(Stored data entries)
..........
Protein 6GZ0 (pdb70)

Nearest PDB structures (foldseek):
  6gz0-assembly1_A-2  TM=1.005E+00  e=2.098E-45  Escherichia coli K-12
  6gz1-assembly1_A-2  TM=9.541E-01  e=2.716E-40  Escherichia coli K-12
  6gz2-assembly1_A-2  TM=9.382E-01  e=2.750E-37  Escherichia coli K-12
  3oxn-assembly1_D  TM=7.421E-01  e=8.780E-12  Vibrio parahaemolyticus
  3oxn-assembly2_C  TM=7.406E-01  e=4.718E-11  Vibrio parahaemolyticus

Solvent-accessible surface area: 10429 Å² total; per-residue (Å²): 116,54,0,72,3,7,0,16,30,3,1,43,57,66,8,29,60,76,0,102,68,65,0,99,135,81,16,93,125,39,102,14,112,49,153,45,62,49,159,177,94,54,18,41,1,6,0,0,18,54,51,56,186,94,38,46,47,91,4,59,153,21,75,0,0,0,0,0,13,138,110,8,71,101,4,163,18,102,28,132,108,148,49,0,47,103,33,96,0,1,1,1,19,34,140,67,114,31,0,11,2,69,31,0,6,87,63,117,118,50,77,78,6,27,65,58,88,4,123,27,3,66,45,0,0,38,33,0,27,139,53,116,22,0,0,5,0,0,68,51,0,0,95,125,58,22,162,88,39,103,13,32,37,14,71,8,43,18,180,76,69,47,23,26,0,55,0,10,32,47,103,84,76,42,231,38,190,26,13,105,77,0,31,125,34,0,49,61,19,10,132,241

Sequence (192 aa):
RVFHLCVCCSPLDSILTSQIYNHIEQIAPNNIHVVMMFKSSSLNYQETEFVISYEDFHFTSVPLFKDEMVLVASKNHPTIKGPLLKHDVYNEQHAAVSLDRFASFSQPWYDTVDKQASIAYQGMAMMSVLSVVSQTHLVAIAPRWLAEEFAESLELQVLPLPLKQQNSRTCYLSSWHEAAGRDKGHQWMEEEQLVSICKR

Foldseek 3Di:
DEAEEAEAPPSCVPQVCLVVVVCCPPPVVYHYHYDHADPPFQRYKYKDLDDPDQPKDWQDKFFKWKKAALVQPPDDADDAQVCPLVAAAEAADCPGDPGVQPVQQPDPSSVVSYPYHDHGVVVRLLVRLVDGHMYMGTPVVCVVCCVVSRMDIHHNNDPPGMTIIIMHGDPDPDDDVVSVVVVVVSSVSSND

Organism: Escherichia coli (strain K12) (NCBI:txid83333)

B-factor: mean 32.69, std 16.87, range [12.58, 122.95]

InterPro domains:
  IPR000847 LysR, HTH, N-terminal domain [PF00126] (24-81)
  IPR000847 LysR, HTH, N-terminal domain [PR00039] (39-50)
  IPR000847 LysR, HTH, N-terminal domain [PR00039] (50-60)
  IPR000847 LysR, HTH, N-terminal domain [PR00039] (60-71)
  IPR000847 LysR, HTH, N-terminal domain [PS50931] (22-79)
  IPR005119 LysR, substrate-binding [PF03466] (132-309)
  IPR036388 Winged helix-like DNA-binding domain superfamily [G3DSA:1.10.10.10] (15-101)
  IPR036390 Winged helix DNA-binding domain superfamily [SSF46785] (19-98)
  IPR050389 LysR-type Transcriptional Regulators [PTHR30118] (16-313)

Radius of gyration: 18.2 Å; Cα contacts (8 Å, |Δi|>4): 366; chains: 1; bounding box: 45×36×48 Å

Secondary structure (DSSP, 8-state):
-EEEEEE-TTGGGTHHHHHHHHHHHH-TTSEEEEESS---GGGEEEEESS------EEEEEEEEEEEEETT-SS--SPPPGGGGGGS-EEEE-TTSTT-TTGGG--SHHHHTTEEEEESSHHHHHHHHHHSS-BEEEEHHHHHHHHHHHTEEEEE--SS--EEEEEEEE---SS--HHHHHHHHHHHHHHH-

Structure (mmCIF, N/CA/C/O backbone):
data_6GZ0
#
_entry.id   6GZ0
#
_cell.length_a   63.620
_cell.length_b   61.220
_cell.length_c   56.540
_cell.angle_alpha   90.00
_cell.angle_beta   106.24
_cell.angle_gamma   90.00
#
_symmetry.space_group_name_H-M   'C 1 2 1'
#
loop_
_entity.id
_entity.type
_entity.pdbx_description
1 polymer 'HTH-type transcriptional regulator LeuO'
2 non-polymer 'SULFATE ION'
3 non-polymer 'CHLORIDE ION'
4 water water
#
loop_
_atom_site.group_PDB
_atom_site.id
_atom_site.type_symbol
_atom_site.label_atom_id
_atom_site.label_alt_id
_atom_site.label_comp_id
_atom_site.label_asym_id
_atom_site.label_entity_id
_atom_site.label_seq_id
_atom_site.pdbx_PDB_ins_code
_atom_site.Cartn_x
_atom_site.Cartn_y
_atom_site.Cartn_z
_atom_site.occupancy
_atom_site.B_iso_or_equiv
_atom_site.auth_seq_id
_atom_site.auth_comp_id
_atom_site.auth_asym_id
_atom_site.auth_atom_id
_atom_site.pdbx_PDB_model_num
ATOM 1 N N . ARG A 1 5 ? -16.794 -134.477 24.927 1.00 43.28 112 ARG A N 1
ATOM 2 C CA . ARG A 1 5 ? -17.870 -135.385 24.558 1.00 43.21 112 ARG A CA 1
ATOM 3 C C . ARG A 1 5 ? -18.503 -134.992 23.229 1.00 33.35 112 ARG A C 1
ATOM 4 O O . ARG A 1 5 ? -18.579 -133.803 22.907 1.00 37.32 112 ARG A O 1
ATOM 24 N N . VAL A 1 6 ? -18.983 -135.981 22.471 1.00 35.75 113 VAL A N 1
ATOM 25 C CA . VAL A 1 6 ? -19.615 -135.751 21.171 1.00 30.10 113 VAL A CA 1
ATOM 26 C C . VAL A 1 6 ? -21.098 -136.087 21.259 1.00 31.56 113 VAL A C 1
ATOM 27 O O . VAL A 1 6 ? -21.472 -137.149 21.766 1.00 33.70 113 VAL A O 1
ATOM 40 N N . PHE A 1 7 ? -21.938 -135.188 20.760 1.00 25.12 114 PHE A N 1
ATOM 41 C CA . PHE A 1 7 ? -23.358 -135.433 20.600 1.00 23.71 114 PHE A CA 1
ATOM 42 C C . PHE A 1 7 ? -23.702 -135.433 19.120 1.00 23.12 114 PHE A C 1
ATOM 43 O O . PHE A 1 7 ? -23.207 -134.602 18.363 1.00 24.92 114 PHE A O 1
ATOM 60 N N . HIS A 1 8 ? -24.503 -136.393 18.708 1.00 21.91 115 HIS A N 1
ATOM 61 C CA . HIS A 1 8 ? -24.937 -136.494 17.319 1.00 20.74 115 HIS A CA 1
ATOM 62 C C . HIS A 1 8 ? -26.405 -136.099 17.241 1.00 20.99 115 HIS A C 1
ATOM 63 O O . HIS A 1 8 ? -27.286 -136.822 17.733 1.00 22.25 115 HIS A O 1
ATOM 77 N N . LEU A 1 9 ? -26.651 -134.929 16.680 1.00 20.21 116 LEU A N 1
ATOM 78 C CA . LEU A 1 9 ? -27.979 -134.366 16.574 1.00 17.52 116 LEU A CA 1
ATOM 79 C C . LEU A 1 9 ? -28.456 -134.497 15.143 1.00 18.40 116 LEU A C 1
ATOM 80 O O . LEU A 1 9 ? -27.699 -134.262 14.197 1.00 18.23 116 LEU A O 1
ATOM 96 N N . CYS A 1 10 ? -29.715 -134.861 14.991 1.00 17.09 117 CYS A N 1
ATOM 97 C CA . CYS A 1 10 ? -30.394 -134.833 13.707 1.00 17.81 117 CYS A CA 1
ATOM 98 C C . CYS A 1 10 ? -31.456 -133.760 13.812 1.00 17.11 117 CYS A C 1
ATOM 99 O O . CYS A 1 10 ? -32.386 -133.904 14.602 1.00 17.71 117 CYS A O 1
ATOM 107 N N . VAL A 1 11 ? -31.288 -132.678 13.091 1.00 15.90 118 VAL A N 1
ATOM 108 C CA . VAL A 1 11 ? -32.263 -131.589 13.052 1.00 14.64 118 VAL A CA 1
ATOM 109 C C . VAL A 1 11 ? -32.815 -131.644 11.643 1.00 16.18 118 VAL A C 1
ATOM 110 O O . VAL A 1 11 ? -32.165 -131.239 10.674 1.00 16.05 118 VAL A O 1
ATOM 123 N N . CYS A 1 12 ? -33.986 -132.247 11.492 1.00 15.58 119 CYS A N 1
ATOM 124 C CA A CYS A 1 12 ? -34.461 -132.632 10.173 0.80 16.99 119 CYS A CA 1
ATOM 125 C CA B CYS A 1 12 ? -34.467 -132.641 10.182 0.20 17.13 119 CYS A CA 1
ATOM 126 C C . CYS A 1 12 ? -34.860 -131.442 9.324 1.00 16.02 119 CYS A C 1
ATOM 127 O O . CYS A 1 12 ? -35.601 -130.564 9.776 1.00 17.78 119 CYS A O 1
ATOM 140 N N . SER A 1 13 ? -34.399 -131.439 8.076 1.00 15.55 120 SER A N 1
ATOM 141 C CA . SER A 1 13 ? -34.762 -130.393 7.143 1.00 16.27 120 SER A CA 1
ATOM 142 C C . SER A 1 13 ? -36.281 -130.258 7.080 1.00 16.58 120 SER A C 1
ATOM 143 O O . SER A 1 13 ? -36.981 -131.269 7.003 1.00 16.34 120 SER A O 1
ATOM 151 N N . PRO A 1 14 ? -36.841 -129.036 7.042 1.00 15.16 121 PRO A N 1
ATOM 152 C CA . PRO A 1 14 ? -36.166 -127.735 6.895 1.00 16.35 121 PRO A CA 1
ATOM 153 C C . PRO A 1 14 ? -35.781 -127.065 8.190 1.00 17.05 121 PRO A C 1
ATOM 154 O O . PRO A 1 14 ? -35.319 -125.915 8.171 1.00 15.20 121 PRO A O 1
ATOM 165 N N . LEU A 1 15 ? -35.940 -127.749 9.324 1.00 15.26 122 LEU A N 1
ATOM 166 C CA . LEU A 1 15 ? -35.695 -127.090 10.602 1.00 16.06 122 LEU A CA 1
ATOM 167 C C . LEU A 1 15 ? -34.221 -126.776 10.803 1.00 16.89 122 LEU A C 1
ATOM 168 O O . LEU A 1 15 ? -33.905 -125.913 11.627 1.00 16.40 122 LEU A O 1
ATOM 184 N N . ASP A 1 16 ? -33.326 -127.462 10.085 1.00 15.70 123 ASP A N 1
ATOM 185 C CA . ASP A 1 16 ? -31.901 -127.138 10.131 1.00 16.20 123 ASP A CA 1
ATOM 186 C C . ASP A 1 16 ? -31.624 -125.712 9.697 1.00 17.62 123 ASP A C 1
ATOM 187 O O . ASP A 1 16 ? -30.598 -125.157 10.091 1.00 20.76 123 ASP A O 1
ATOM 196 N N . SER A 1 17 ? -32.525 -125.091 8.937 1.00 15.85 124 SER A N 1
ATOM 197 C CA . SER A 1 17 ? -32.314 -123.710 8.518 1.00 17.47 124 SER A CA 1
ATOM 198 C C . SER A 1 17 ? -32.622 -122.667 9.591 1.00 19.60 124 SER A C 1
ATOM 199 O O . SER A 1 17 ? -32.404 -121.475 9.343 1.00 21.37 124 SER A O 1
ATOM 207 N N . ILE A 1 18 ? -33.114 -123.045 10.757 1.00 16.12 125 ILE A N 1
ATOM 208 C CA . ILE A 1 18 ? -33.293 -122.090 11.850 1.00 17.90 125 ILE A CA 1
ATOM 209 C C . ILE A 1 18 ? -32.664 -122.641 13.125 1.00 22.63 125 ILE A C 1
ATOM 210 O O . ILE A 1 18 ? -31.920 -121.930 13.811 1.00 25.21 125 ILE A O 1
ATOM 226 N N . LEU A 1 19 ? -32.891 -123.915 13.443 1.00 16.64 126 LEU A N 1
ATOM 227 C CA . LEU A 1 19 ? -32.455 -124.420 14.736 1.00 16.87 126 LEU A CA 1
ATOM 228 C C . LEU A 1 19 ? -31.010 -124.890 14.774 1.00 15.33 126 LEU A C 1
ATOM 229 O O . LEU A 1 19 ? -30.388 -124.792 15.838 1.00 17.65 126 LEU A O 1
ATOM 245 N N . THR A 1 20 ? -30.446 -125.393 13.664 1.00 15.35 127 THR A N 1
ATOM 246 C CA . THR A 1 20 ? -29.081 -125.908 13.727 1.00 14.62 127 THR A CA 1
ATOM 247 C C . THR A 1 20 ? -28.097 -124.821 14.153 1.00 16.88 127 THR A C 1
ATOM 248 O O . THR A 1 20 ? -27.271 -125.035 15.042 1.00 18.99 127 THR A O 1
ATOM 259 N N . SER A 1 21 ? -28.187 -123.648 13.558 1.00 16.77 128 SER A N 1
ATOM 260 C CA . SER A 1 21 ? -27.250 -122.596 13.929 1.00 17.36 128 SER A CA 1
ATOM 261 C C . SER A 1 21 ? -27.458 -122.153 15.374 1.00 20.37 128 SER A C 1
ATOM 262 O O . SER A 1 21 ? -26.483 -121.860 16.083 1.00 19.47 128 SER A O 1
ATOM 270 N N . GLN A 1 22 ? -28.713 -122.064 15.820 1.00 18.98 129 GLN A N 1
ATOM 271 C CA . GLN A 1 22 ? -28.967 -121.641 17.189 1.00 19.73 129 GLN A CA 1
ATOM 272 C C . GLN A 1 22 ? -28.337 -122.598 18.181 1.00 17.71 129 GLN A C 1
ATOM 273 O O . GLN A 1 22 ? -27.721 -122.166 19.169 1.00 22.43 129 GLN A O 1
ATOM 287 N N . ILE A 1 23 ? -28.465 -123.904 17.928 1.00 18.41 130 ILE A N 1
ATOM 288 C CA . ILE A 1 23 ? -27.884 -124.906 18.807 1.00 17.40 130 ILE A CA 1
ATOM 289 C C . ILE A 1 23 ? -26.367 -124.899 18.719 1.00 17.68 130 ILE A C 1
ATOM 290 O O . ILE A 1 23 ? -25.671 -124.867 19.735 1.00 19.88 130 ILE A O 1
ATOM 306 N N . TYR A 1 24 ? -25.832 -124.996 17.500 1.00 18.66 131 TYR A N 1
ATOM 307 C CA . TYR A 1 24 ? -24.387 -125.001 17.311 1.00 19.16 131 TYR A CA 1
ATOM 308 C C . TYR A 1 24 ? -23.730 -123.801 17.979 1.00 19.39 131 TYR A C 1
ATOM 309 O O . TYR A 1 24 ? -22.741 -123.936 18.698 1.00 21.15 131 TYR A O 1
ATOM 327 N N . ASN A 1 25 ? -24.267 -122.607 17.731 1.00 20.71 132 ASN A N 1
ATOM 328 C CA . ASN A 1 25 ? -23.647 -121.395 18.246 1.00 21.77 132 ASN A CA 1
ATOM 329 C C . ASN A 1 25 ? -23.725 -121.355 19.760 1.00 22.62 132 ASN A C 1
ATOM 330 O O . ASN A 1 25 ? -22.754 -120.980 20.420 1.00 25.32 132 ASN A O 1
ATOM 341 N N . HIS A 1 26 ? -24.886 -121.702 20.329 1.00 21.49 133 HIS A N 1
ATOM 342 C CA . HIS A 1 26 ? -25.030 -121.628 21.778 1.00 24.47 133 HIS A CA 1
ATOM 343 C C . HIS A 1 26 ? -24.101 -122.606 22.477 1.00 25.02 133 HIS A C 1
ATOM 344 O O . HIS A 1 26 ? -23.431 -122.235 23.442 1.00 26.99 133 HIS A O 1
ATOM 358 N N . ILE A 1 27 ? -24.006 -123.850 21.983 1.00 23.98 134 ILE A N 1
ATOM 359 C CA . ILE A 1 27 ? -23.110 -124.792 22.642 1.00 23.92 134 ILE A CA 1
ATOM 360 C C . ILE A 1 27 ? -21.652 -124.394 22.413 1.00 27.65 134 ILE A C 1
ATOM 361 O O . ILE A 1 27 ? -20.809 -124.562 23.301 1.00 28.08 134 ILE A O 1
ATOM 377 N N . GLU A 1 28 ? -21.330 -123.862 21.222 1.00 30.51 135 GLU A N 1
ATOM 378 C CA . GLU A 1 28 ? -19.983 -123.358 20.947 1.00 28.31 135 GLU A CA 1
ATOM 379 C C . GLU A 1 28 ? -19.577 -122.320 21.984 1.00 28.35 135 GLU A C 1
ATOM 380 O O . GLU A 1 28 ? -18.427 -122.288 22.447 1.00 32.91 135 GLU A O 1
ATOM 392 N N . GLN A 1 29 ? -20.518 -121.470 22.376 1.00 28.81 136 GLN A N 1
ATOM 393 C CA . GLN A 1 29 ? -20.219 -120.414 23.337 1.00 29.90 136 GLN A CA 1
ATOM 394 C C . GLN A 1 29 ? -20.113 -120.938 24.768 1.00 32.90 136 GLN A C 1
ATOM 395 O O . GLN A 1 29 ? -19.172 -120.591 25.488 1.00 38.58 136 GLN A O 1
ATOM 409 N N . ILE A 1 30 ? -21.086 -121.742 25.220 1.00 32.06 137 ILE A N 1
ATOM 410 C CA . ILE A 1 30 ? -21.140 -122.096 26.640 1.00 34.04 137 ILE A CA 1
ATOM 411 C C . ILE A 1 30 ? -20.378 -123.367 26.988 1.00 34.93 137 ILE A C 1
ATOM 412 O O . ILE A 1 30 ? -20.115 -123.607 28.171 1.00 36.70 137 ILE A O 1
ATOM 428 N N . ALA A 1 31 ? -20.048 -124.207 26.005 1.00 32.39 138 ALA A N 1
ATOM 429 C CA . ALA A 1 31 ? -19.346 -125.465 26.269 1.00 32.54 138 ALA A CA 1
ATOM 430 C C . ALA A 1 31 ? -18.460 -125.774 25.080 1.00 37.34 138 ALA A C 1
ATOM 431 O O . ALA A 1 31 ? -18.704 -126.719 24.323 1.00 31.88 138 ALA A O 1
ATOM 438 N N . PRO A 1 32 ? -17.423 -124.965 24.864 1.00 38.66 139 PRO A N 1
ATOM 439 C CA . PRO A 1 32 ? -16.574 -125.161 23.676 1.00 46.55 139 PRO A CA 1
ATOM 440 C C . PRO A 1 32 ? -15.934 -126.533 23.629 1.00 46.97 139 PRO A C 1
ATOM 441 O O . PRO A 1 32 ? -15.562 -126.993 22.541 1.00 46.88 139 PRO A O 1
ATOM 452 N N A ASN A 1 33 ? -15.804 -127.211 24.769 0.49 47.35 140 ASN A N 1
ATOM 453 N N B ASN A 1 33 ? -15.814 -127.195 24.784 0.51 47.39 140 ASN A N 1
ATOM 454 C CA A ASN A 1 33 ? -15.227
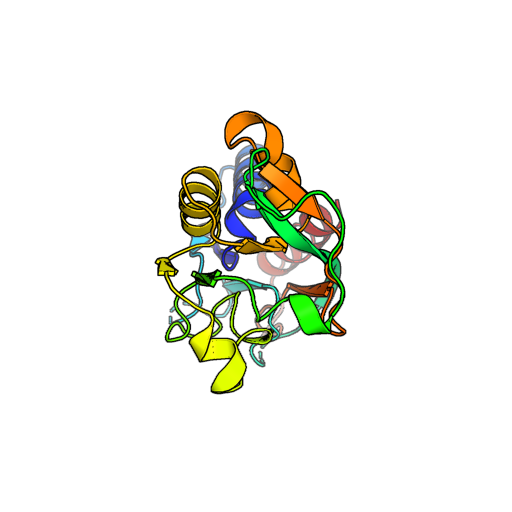 -128.546 24.810 0.49 52.98 140 ASN A CA 1
ATOM 455 C CA B ASN A 1 33 ? -15.269 -128.544 24.866 0.51 53.07 140 ASN A CA 1
ATOM 456 C C A ASN A 1 33 ? -16.204 -129.638 24.383 0.49 54.08 140 ASN A C 1
ATOM 457 C C B ASN A 1 33 ? -16.187 -129.579 24.228 0.51 54.10 140 ASN A C 1
ATOM 458 O O A ASN A 1 33 ? -15.792 -130.795 24.257 0.49 57.76 140 ASN A O 1
ATOM 459 O O B ASN A 1 33 ? -15.713 -130.621 23.762 0.51 57.62 140 ASN A O 1
ATOM 480 N N . ILE A 1 34 ? -17.484 -129.319 24.193 1.00 36.81 141 ILE A N 1
ATOM 481 C CA . ILE A 1 34 ? -18.458 -130.291 23.704 1.00 39.88 141 ILE A CA 1
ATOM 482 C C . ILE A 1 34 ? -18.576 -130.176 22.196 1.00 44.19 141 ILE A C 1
..........
=== Task prompt ===
Show every line above where "helix" is found.

=== Task result ===
  IPR036388 Winged helix-like DNA-binding domain superfamily [G3DSA:1.10.10.10] (15-101)
  IPR036390 Winged helix DNA-binding domain superfamily [SSF46785] (19-98)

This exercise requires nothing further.